Mouloud Hedir suggère quelques pistes dans une réflexion qui n’est encore qu’à ses débuts et à propos de laquelle les autorités algériennes se montrent encore très avares de communication.

Il mentionne notamment la réalisation d’une zone franche d’exportation au Sud du pays à l’image des expériences de « Zones économiques spéciales » qui ont permis de booster les exportations chinoises. Une telle zone permettrait notamment, selon le conférencier, de rentabiliser la route transsaharienne Alger –Lagos dont la partie algérienne est quasiment achevée. Dans le même esprit, la construction d’une voix ferrée Alger – Tamanrasset – Lagos pourrait favoriser les débouchés africains du futur port de Cherchell.

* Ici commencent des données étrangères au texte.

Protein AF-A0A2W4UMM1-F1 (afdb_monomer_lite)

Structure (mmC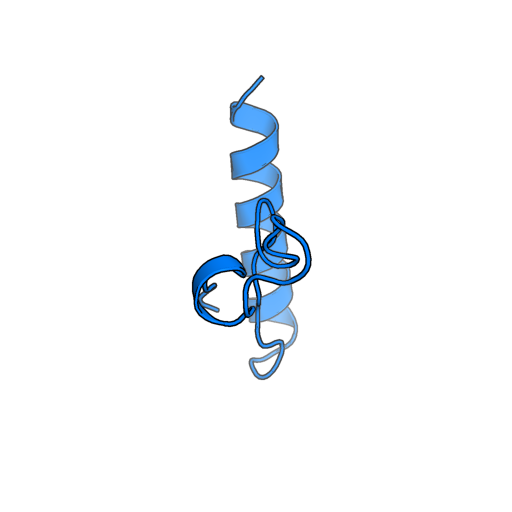IF, N/CA/C/O backbone):
data_AF-A0A2W4UMM1-F1
#
_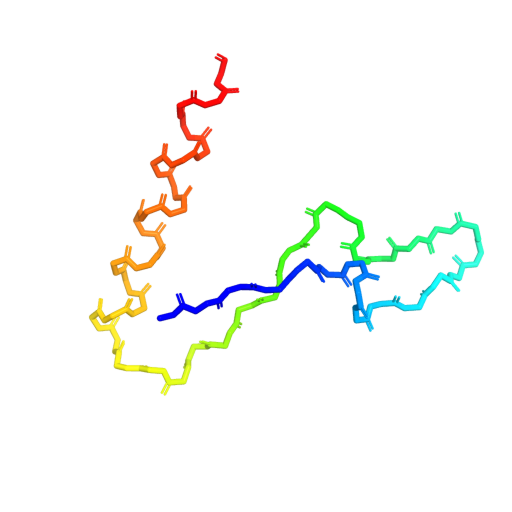entry.id   AF-A0A2W4UMM1-F1
#
loop_
_atom_site.group_PDB
_atom_site.id
_atom_site.type_symbol
_atom_site.label_atom_id
_atom_site.label_alt_id
_atom_site.label_comp_id
_atom_site.label_asym_id
_atom_site.label_entity_id
_atom_site.label_seq_id
_atom_site.pdbx_PDB_ins_code
_atom_site.Cartn_x
_atom_site.Cartn_y
_atom_site.Cartn_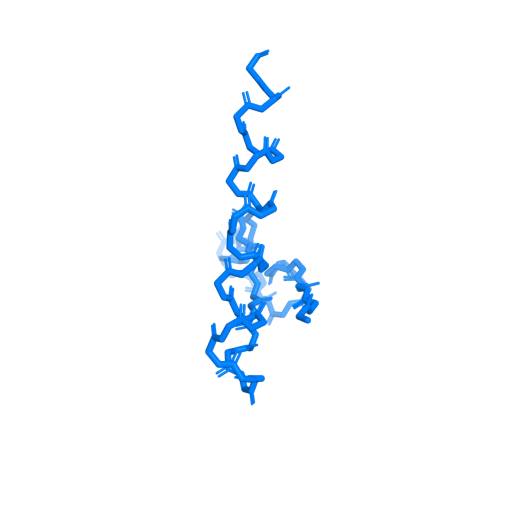z
_atom_site.occupancy
_atom_site.B_iso_or_equiv
_atom_site.auth_seq_id
_atom_site.auth_comp_id
_atom_site.auth_asym_id
_atom_site.auth_atom_id
_atom_site.pdbx_PDB_model_num
ATOM 1 N N . VAL A 1 1 ? -2.094 1.086 10.843 1.00 82.44 1 VAL A N 1
ATOM 2 C CA . VAL A 1 1 ? -1.710 0.627 9.482 1.00 82.44 1 VAL A CA 1
ATOM 3 C C . VAL A 1 1 ? -1.011 1.739 8.709 1.00 82.44 1 VAL A C 1
ATOM 5 O O . VAL A 1 1 ? -1.607 2.796 8.513 1.00 82.44 1 VAL A O 1
ATOM 8 N N . THR A 1 2 ? 0.233 1.507 8.286 1.00 88.38 2 THR A N 1
ATOM 9 C CA . THR A 1 2 ? 1.031 2.393 7.419 1.00 88.38 2 THR A CA 1
ATOM 10 C C . THR A 1 2 ? 1.234 1.748 6.044 1.00 88.38 2 THR A C 1
ATOM 12 O O . THR A 1 2 ? 1.054 0.538 5.885 1.00 88.38 2 THR A O 1
ATOM 15 N N . VAL A 1 3 ? 1.575 2.554 5.036 1.00 92.25 3 VAL A N 1
ATOM 16 C CA . VAL A 1 3 ? 1.853 2.084 3.669 1.00 92.25 3 VAL A CA 1
ATOM 17 C C . VAL A 1 3 ? 3.212 2.580 3.197 1.00 92.25 3 VAL A C 1
ATOM 19 O O . VAL A 1 3 ? 3.657 3.650 3.607 1.00 92.25 3 VAL A O 1
ATOM 22 N N . LEU A 1 4 ? 3.846 1.819 2.304 1.00 94.75 4 LEU A N 1
ATOM 23 C CA . LEU A 1 4 ? 5.087 2.210 1.638 1.00 94.75 4 LEU A CA 1
ATOM 24 C C . LEU A 1 4 ? 4.885 2.236 0.114 1.00 94.75 4 LEU A C 1
ATOM 26 O O . LEU A 1 4 ? 4.266 1.306 -0.420 1.00 94.75 4 LEU A O 1
ATOM 30 N N . PRO A 1 5 ? 5.411 3.242 -0.611 1.00 95.00 5 PRO A N 1
ATOM 31 C CA . PRO A 1 5 ? 5.437 3.218 -2.068 1.00 95.00 5 PRO A CA 1
ATOM 32 C C . PRO A 1 5 ? 6.137 1.961 -2.587 1.00 95.00 5 PRO A C 1
ATOM 34 O O . PRO A 1 5 ? 7.237 1.614 -2.157 1.00 95.00 5 PRO A O 1
ATOM 37 N N . GLY A 1 6 ? 5.508 1.278 -3.540 1.00 95.12 6 GLY A N 1
ATOM 38 C CA . GLY A 1 6 ? 6.056 0.060 -4.127 1.00 95.12 6 GLY A CA 1
ATOM 39 C C . GLY A 1 6 ? 7.391 0.304 -4.827 1.00 95.12 6 GLY A C 1
ATOM 40 O O . GLY A 1 6 ? 8.254 -0.570 -4.810 1.00 95.12 6 GLY A O 1
ATOM 41 N N . SER A 1 7 ? 7.589 1.497 -5.395 1.00 95.88 7 SER A N 1
ATOM 42 C CA . SER A 1 7 ? 8.820 1.896 -6.086 1.00 95.88 7 SER A CA 1
ATOM 43 C C . SER A 1 7 ? 10.057 1.872 -5.188 1.00 95.88 7 SER A C 1
ATOM 45 O O . SER A 1 7 ? 11.156 1.711 -5.706 1.00 95.88 7 SER A O 1
ATOM 47 N N . TYR A 1 8 ? 9.893 1.982 -3.863 1.00 95.25 8 TYR A N 1
ATOM 48 C CA . TYR A 1 8 ? 11.005 1.914 -2.907 1.00 95.25 8 TYR A CA 1
ATOM 49 C C . TYR A 1 8 ? 11.472 0.477 -2.655 1.00 95.25 8 TYR A C 1
ATOM 51 O O . TYR A 1 8 ? 12.603 0.263 -2.233 1.00 95.25 8 TYR A O 1
ATOM 59 N N . LEU A 1 9 ? 10.606 -0.511 -2.898 1.00 94.44 9 LEU A N 1
ATOM 60 C CA . LEU A 1 9 ? 10.894 -1.929 -2.655 1.00 94.44 9 LEU A CA 1
ATOM 61 C C . LEU A 1 9 ? 11.128 -2.727 -3.934 1.00 94.44 9 LEU A C 1
ATOM 63 O O . LEU A 1 9 ? 11.699 -3.814 -3.891 1.00 94.44 9 LEU A O 1
ATOM 67 N N . ALA A 1 10 ? 10.636 -2.235 -5.064 1.00 94.06 10 ALA A N 1
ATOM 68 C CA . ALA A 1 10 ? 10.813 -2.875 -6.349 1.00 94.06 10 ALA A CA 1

À la même échelle colossale, les investissements chinois pourraient permettre de faire décoller le programme algérien des énergies renouvelables, notamment solaire, qui dispose d’atouts naturels évidents.

Mouloud Hedir rappelle que la Chine a déjà investi plus de 40 milliards de dollars à l’international dans ce domaine.

Le développement, avec des partenaires chinois, du transport maritime national, qui est actuellement assuré en quasi-totalité par des compagnies étrangères et qui engendre la plus grande partie du déficit de notre balance des services, est une autre piste avancée par Mouloud Hedir.

Absence d’une approche maghrébine

C’est de la même voix que le conférencier et son hôte, le président de CARE, Slim Otmani, ont regretté l’absence d’une « approche maghrébine » en réponse à l’initiative chinoise.

En attendant, même en rangs dispersés, nos voisins ont pris quelques longueurs d’avance sur l’Algérie en adhérant depuis plus d’un an au projet de Routes de la soie.

Les Marocains ont identifié deux gros chantiers avec les projets Tanger Tech et véhicules électriques. En Tunisie, on travaille déjà sur un projet de « route de la soie digitale » ainsi que sur le développement de l’électricité issue des énergies solaires en vue de son exportation vers l’Europe.

Des interrogations encore nombreuses

Si l’offre chinoise est souvent jugée « attrayante », elle n’est cependant pas « gratuite » et pose à la fois le problème de l’efficience des investissements envisagés, des modalités de financement des projets et du montage des partenariats. Sujets sur lesquels on dispose souvent de très peu d’informations dans le cas des projets déjà finalisés dans notre pays.

Beaucoup de spécialistes, instruits dans ce domaine par l’expérience des dernières décennies, relèvent que les investisseurs chinois savent ce qu’ils font et gardent les pieds sur terre.

Les financements des Banques de développement et des Fonds d’investissement chinois qui gèrent une partie des immenses réserves de change du pays sont conditionnés par l’attribution des marchés aux entreprises chinoises et aux services et fournitures de biens chinois pour les besoins des projets.

Sans stratégie de partenariat du coté algérien, le recours à ce type de financements fait donc augmenter les importations et accroît notre dépendance technique et financière vis-à-vis de l’étranger si ces projets ne sont pas mis à profit pour capitaliser le savoir-faire.